--- EXERCISE MATERIAL ---

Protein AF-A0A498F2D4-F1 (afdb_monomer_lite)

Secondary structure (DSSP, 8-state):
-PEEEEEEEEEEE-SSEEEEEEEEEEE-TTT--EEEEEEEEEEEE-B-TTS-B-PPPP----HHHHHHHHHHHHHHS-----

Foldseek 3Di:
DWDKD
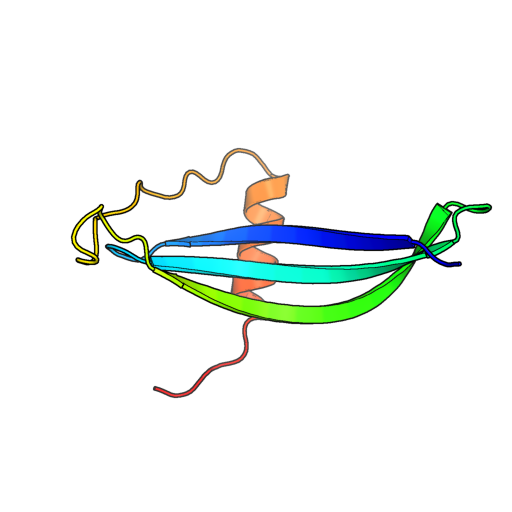KDKDFLADDQFKTKMKIWIWTADPVPRDTDTDDIDIDIDGDADPVRHGHGDDGDDQDDDVSVVVNVVCVVPPDPPDD

Sequence (82 aa):
GDTCVVESYVYAVGRTSLRTRIRAYRESPRTGERELTTESYFVFVAVDADGNPTPVPELEVAGERCRELRDEALAAEPDEGR

Structure (mmCIF, N/CA/C/O backbone):
data_AF-A0A498F2D4-F1
#
_entry.id   AF-A0A498F2D4-F1
#
loop_
_atom_site.group_PDB
_atom_site.id
_atom_site.type_symbol
_atom_site.label_atom_id
_atom_site.label_alt_id
_atom_site.label_comp_id
_atom_site.label_asym_id
_atom_site.label_entity_id
_atom_site.label_seq_id
_atom_site.pdbx_PDB_ins_code
_atom_site.Cartn_x
_atom_site.Cartn_y
_atom_site.Cartn_z
_atom_site.occupancy
_atom_site.B_iso_or_equiv
_atom_site.auth_seq_id
_atom_site.auth_comp_id
_atom_site.auth_asym_id
_atom_site.auth_atom_id
_atom_site.pdbx_PDB_model_num
ATOM 1 N N . GLY A 1 1 ? -0.363 5.382 -27.782 1.00 77.25 1 GLY A N 1
ATOM 2 C CA . GLY A 1 1 ? -0.706 5.713 -26.393 1.00 77.25 1 GLY A CA 1
ATOM 3 C C . GLY A 1 1 ? 0.210 4.923 -25.501 1.00 77.25 1 GLY A C 1
ATOM 4 O O . GLY A 1 1 ? 0.584 3.824 -25.900 1.00 77.25 1 GLY A O 1
ATOM 5 N N . ASP A 1 2 ? 0.582 5.493 -24.365 1.00 85.56 2 ASP A N 1
ATOM 6 C CA . ASP A 1 2 ? 1.364 4.801 -23.340 1.00 85.56 2 ASP A CA 1
ATOM 7 C C . ASP A 1 2 ? 0.421 4.186 -22.300 1.00 85.56 2 ASP A C 1
ATOM 9 O O . ASP A 1 2 ? -0.710 4.656 -22.139 1.00 85.56 2 ASP A O 1
ATOM 13 N N . THR A 1 3 ? 0.873 3.139 -21.612 1.00 95.38 3 THR A N 1
ATOM 14 C CA . THR A 1 3 ? 0.110 2.489 -20.540 1.00 95.38 3 THR A CA 1
ATOM 15 C C . THR A 1 3 ? 0.462 3.143 -19.206 1.00 95.38 3 THR A C 1
ATOM 17 O O . THR A 1 3 ? 1.635 3.353 -18.909 1.00 95.38 3 THR A O 1
ATOM 20 N N . CYS A 1 4 ? -0.541 3.461 -18.385 1.00 96.12 4 CYS A N 1
ATOM 21 C CA . CYS A 1 4 ? -0.318 3.836 -16.990 1.00 96.12 4 CYS A CA 1
ATOM 22 C C . CYS A 1 4 ? -0.390 2.575 -16.125 1.00 96.12 4 CYS A C 1
ATOM 24 O O . CYS A 1 4 ? -1.436 1.926 -16.074 1.00 96.12 4 CYS A O 1
ATOM 26 N N . VAL A 1 5 ? 0.712 2.231 -15.461 1.00 96.88 5 VAL A N 1
ATOM 27 C CA . VAL A 1 5 ? 0.768 1.135 -14.489 1.00 96.88 5 VAL A CA 1
ATOM 28 C C . VAL A 1 5 ? 0.773 1.743 -13.098 1.00 96.88 5 VAL A C 1
ATOM 30 O O . VAL A 1 5 ? 1.625 2.570 -12.787 1.00 96.88 5 VAL A O 1
ATOM 33 N N . VAL A 1 6 ? -0.169 1.329 -12.257 1.00 97.00 6 VAL A N 1
ATOM 34 C CA . VAL A 1 6 ? -0.231 1.755 -10.859 1.00 97.00 6 VAL A CA 1
ATOM 35 C C . VAL A 1 6 ? 0.077 0.559 -9.979 1.00 97.00 6 VAL A C 1
ATOM 37 O O . VAL A 1 6 ? -0.607 -0.460 -10.043 1.00 97.00 6 VAL A O 1
ATOM 40 N N . GLU A 1 7 ? 1.100 0.70
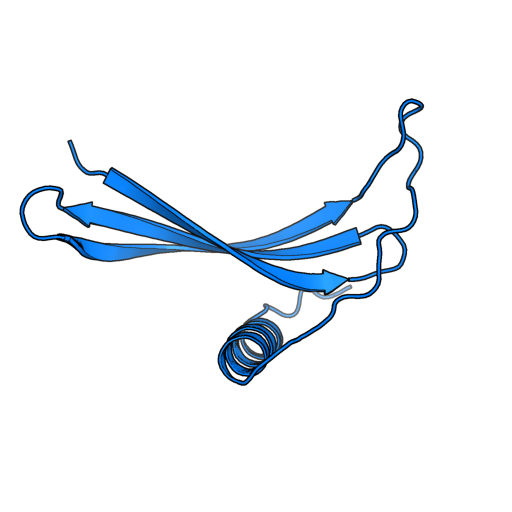0 -9.147 1.00 96.62 7 GLU A N 1
ATOM 41 C CA . GLU A 1 7 ? 1.436 -0.260 -8.106 1.00 96.62 7 GLU A CA 1
ATOM 42 C C . GLU A 1 7 ? 1.120 0.362 -6.750 1.00 96.62 7 GLU A C 1
ATOM 44 O O . GLU A 1 7 ? 1.523 1.490 -6.458 1.00 96.62 7 GLU A O 1
ATOM 49 N N . SER A 1 8 ? 0.395 -0.370 -5.910 1.00 96.94 8 SER A N 1
ATOM 50 C CA . SER A 1 8 ? 0.049 0.089 -4.572 1.00 96.94 8 SER A CA 1
ATOM 51 C C . SER A 1 8 ? 0.084 -1.041 -3.559 1.00 96.94 8 SER A C 1
ATOM 53 O O . SER A 1 8 ? -0.112 -2.211 -3.889 1.00 96.94 8 SER A O 1
ATOM 55 N N . TYR A 1 9 ? 0.370 -0.678 -2.313 1.00 97.31 9 TYR A N 1
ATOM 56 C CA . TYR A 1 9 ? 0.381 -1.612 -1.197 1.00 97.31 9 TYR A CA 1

---

DIRECTIONS FOR THIS TASK:
Copy the records above from the first line through the line containing "ATOM 20 N N", both included, and leave out any pictures.

OUTPUT:
Protein AF-A0A498F2D4-F1 (afdb_monomer_lite)

Secondary structure (DSSP, 8-state):
-PEEEEEEEEEEE-SSEEEEEEEEEEE-TTT--EEEEEEEEEEEE-B-TTS-B-PPPP----HHHHHHHHHHHHHHS-----

Foldseek 3Di:
DWDKD
KDKDFLADDQFKTKMKIWIWTADPVPRDTDTDDIDIDIDGDADPVRHGHGDDGDDQDDDVSVVVNVVCVVPPDPPDD

Sequence (82 aa):
GDTCVVESYVYAVGRTSLRTRIRAYRESPRTGERELTTESYFVFVAVDADGNPTPVPELEVAGERCRELRDEALAAEPDEGR

Structure (mmCIF, N/CA/C/O backbone):
data_AF-A0A498F2D4-F1
#
_entry.id   AF-A0A498F2D4-F1
#
loop_
_atom_site.group_PDB
_atom_site.id
_atom_site.type_symbol
_atom_site.label_atom_id
_atom_site.label_alt_id
_atom_site.label_comp_id
_atom_site.label_asym_id
_atom_site.label_entity_id
_atom_site.label_seq_id
_atom_site.pdbx_PDB_ins_code
_atom_site.Cartn_x
_atom_site.Cartn_y
_atom_site.Cartn_z
_atom_site.occupancy
_atom_site.B_iso_or_equiv
_atom_site.auth_seq_id
_atom_site.auth_comp_id
_atom_site.auth_asym_id
_atom_site.auth_atom_id
_atom_site.pdbx_PDB_model_num
ATOM 1 N N . GLY A 1 1 ? -0.363 5.382 -27.782 1.00 77.25 1 GLY A N 1
ATOM 2 C CA . GLY A 1 1 ? -0.706 5.713 -26.393 1.00 77.25 1 GLY A CA 1
ATOM 3 C C . GLY A 1 1 ? 0.210 4.923 -25.501 1.00 77.25 1 GLY A C 1
ATOM 4 O O . GLY A 1 1 ? 0.584 3.824 -25.900 1.00 77.25 1 GLY A O 1
ATOM 5 N N . ASP A 1 2 ? 0.582 5.493 -24.365 1.00 85.56 2 ASP A N 1
ATOM 6 C CA . ASP A 1 2 ? 1.364 4.801 -23.340 1.00 85.56 2 ASP A CA 1
ATOM 7 C C . ASP A 1 2 ? 0.421 4.186 -22.300 1.00 85.56 2 ASP A C 1
ATOM 9 O O . ASP A 1 2 ? -0.710 4.656 -22.139 1.00 85.56 2 ASP A O 1
ATOM 13 N N . THR A 1 3 ? 0.873 3.139 -21.612 1.00 95.38 3 THR A N 1
ATOM 14 C CA . THR A 1 3 ? 0.110 2.489 -20.540 1.00 95.38 3 THR A CA 1
ATOM 15 C C . THR A 1 3 ? 0.462 3.143 -19.206 1.00 95.38 3 THR A C 1
ATOM 17 O O . THR A 1 3 ? 1.635 3.353 -18.909 1.00 95.38 3 THR A O 1
ATOM 20 N N . CYS A 1 4 ? -0.541 3.461 -18.385 1.00 96.12 4 CYS A N 1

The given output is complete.